=== Activity ===
Would you please copy the part of the material below that opens with the line containing "ATOM 181 C CA" and closes with the line containing "ATOM 197 O O"? Copy it exactly, and only it.

=== Input material ===
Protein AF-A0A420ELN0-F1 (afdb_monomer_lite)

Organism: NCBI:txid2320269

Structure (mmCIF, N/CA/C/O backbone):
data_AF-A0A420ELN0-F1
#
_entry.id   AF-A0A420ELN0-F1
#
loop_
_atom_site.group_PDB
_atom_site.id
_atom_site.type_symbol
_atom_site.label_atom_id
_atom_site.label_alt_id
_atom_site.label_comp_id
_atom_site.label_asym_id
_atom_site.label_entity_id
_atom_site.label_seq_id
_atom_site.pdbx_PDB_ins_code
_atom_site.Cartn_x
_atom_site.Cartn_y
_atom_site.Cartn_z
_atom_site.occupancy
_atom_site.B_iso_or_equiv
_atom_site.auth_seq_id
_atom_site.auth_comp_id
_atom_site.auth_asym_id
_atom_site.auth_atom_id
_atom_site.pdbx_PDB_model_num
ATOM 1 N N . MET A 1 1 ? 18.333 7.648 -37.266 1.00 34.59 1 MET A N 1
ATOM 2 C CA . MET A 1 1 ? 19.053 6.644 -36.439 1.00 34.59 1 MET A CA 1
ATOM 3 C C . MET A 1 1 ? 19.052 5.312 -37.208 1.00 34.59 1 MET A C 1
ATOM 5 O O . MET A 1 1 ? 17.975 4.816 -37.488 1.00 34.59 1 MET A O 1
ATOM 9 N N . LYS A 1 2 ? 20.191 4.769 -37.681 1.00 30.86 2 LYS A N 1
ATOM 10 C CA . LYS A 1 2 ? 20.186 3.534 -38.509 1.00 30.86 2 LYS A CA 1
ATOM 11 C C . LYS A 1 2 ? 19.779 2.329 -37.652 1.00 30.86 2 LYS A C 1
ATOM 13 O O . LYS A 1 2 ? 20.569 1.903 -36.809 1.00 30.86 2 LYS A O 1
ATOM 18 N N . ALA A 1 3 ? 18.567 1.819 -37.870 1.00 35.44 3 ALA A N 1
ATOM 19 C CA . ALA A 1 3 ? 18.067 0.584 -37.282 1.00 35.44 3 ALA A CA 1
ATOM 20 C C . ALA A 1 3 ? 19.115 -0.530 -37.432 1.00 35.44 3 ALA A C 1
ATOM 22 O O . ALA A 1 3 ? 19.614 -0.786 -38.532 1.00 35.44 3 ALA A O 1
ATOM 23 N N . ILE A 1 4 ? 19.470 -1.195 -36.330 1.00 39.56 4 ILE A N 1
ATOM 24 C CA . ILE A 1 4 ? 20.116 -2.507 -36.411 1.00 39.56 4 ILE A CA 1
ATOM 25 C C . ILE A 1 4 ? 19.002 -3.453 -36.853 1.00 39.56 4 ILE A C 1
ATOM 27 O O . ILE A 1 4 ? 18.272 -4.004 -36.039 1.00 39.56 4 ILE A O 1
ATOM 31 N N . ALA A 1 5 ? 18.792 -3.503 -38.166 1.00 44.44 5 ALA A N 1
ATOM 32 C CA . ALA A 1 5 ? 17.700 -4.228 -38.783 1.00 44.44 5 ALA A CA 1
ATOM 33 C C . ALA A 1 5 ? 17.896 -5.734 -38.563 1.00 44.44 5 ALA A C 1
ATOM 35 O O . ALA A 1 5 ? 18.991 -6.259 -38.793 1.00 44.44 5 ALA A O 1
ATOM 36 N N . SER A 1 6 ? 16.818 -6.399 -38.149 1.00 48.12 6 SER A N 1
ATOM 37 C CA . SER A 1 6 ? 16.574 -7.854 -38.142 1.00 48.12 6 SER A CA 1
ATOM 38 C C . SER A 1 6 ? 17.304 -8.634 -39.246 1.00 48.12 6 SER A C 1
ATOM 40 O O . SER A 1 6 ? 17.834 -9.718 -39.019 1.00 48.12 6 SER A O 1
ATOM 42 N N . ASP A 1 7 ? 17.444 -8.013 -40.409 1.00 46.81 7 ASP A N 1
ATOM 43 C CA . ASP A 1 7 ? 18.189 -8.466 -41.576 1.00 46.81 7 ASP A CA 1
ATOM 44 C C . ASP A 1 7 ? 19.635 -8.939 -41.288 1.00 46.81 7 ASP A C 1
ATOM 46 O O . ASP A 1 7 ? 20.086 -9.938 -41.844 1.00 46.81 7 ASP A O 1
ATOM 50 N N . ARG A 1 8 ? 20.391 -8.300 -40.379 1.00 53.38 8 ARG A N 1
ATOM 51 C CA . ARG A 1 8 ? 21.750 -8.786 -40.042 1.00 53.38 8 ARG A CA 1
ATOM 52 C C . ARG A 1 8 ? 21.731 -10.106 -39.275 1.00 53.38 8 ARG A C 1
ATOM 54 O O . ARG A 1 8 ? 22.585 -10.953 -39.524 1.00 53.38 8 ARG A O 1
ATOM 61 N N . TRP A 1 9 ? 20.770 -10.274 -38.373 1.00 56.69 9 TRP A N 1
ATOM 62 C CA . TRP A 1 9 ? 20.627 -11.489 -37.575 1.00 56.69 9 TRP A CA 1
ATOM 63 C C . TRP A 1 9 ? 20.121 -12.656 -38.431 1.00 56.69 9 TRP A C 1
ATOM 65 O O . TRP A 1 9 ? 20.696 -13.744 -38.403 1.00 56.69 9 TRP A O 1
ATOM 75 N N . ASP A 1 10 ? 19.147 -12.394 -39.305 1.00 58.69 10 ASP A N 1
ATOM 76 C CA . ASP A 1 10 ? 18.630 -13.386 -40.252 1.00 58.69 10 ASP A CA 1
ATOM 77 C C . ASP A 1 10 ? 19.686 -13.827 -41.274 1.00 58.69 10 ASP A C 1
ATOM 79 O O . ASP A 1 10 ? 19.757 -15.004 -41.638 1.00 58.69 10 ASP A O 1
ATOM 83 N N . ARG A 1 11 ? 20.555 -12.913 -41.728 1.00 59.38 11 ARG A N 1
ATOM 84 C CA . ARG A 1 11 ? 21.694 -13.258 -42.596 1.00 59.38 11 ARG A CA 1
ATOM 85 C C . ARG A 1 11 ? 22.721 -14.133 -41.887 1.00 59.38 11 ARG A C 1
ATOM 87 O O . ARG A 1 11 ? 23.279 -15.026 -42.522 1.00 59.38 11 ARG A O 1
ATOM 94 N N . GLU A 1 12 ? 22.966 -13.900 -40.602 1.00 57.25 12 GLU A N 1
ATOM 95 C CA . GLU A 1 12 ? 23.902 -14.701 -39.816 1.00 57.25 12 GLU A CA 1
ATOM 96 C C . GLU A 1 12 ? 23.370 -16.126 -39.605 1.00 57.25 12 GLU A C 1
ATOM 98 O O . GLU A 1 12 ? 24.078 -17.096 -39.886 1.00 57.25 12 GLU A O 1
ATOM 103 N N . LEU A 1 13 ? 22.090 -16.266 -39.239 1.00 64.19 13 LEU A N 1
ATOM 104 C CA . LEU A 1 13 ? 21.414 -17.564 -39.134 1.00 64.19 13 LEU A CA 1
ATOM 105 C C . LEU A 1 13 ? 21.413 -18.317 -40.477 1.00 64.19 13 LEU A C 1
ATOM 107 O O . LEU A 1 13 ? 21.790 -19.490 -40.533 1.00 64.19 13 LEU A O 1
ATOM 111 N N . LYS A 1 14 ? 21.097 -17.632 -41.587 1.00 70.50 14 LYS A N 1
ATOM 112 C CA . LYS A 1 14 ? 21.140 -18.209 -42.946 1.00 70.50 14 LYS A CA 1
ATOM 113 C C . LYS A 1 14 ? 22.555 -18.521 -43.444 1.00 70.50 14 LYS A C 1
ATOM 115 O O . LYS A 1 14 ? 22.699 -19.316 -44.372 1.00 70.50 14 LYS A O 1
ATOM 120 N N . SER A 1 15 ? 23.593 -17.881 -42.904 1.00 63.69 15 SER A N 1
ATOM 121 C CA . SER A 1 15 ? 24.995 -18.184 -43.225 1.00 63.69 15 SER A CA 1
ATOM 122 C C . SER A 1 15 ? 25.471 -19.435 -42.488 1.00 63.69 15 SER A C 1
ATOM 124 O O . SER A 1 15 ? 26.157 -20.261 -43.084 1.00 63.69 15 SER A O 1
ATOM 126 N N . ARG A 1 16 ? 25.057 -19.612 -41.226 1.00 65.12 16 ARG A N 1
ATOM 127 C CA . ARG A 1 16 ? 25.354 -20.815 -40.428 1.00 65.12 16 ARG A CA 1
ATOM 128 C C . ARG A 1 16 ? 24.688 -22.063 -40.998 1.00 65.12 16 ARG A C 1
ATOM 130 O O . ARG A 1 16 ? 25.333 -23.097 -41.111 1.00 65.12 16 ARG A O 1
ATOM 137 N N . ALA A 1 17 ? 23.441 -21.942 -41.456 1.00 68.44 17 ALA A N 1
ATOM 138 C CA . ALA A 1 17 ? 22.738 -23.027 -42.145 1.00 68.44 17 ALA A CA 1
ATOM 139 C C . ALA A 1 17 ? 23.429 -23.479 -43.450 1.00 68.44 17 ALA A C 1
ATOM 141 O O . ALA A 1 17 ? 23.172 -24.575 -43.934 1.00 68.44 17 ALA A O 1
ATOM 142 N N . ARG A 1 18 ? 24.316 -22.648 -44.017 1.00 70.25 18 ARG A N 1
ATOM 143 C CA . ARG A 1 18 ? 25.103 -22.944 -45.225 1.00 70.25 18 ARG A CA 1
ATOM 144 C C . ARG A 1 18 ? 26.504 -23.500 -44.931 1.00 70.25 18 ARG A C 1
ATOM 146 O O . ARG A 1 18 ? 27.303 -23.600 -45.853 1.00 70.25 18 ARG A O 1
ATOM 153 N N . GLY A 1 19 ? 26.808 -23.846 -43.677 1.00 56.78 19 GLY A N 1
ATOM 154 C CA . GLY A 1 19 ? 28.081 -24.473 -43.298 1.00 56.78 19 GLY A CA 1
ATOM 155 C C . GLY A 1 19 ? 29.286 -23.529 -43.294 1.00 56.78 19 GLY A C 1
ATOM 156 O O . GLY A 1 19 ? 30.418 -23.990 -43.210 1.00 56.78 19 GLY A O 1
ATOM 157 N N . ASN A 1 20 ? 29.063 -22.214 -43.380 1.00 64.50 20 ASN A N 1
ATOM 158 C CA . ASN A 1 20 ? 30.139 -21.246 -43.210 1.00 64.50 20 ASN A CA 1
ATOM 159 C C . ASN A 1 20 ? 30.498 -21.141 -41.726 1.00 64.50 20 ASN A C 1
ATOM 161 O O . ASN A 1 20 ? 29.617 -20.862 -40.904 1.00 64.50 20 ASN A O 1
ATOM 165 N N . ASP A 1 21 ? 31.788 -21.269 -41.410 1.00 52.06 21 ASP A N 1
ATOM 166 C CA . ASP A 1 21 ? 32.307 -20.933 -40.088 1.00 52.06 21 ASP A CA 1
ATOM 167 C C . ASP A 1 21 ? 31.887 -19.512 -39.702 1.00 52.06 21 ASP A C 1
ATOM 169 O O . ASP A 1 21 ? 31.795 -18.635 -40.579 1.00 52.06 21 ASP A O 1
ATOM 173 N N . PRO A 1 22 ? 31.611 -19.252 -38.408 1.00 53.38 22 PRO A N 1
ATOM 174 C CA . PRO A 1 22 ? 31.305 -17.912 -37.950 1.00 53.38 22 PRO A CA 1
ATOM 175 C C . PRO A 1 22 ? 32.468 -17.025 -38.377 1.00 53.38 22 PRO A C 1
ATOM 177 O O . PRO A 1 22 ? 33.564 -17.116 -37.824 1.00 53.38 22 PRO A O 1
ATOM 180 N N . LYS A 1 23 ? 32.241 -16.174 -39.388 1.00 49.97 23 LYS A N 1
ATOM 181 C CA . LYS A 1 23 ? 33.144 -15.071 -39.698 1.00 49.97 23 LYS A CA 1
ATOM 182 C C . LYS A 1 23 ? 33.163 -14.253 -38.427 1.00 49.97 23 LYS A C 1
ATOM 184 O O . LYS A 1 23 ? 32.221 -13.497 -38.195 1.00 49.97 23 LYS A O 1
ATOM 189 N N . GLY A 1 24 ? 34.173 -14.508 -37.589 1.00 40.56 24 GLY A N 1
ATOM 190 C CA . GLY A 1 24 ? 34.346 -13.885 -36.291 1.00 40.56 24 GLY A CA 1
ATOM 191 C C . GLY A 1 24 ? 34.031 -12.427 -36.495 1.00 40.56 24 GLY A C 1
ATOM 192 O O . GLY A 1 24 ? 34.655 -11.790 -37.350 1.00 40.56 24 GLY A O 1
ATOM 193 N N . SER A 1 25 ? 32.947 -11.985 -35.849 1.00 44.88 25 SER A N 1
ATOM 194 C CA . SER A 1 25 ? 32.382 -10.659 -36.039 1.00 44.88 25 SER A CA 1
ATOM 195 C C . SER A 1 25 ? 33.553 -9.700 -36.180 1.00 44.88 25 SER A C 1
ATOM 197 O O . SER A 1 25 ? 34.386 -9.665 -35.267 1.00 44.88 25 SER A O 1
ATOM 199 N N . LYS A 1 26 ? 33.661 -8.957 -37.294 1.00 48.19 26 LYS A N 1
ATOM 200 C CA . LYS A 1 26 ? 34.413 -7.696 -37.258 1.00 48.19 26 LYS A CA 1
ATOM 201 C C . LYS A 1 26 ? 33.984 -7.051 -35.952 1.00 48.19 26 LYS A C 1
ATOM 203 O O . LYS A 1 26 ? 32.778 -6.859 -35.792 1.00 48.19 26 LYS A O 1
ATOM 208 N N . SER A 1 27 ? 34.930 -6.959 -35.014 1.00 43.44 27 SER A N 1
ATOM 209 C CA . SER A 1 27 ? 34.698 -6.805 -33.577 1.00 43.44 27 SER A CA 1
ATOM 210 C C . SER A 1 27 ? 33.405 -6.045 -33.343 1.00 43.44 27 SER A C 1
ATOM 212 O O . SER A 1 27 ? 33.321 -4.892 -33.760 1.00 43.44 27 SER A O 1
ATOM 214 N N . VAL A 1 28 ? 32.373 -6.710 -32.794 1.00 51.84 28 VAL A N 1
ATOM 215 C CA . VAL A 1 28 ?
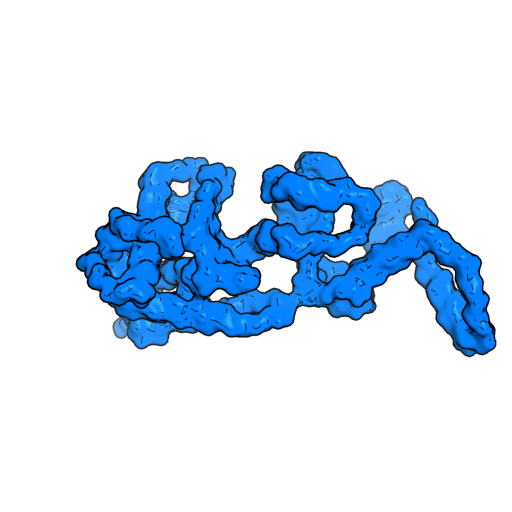 31.092 -6.048 -32.496 1.00 51.84 28 VAL A CA 1
ATOM 216 C C . VAL A 1 28 ? 31.445 -4.719 -31.843 1.00 51.84 28 VAL A C 1
ATOM 218 O O . VAL A 1 28 ? 32.059 -4.717 -30.770 1.00 51.84 28 VAL A O 1
ATOM 221 N N . ASN A 1 29 ? 31.178 -3.616 -32.551 1.00 62.34 29 ASN A N 1
ATOM 222 C CA . ASN A 1 29 ? 31.643 -2.301 -32.138 1.00 62.34 29 ASN A CA 1
ATOM 223 C C . ASN A 1 29 ? 31.112 -2.062 -30.719 1.00 62.34 29 ASN A C 1
ATOM 225 O O . ASN A 1 29 ? 30.034 -2.553 -30.377 1.00 62.34 29 ASN A O 1
ATOM 229 N N . ARG A 1 30 ? 31.845 -1.339 -29.868 1.00 61.75 30 ARG A N 1
ATOM 230 C CA . ARG A 1 30 ? 31.427 -1.070 -28.483 1.00 61.75 30 ARG A CA 1
ATOM 231 C C . ARG A 1 30 ? 29.975 -0.578 -28.430 1.00 61.75 30 ARG A C 1
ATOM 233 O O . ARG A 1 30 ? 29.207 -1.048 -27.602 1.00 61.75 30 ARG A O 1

=== Response to the task ===
ATOM 181 C CA . LYS A 1 23 ? 33.144 -15.071 -39.698 1.00 49.97 23 LYS A CA 1
ATOM 182 C C . LYS A 1 23 ? 33.163 -14.253 -38.427 1.00 49.97 23 LYS A C 1
ATOM 184 O O . LYS A 1 23 ? 32.221 -13.497 -38.195 1.00 49.97 23 LYS A O 1
ATOM 189 N N . GLY A 1 24 ? 34.173 -14.508 -37.589 1.00 40.56 24 GLY A N 1
ATOM 190 C CA . GLY A 1 24 ? 34.346 -13.885 -36.291 1.00 40.56 24 GLY A CA 1
ATOM 191 C C . GLY A 1 24 ? 34.031 -12.427 -36.495 1.00 40.56 24 GLY A C 1
ATOM 192 O O . GLY A 1 24 ? 34.655 -11.790 -37.350 1.00 40.56 24 GLY A O 1
ATOM 193 N N . SER A 1 25 ? 32.947 -11.985 -35.849 1.00 44.88 25 SER A N 1
ATOM 194 C CA . SER A 1 25 ? 32.382 -10.659 -36.039 1.00 44.88 25 SER A CA 1
ATOM 195 C C . SER A 1 25 ? 33.553 -9.700 -36.180 1.00 44.88 25 SER A C 1
ATOM 197 O O . SER A 1 25 ? 34.386 -9.665 -35.267 1.00 44.88 25 SER A O 1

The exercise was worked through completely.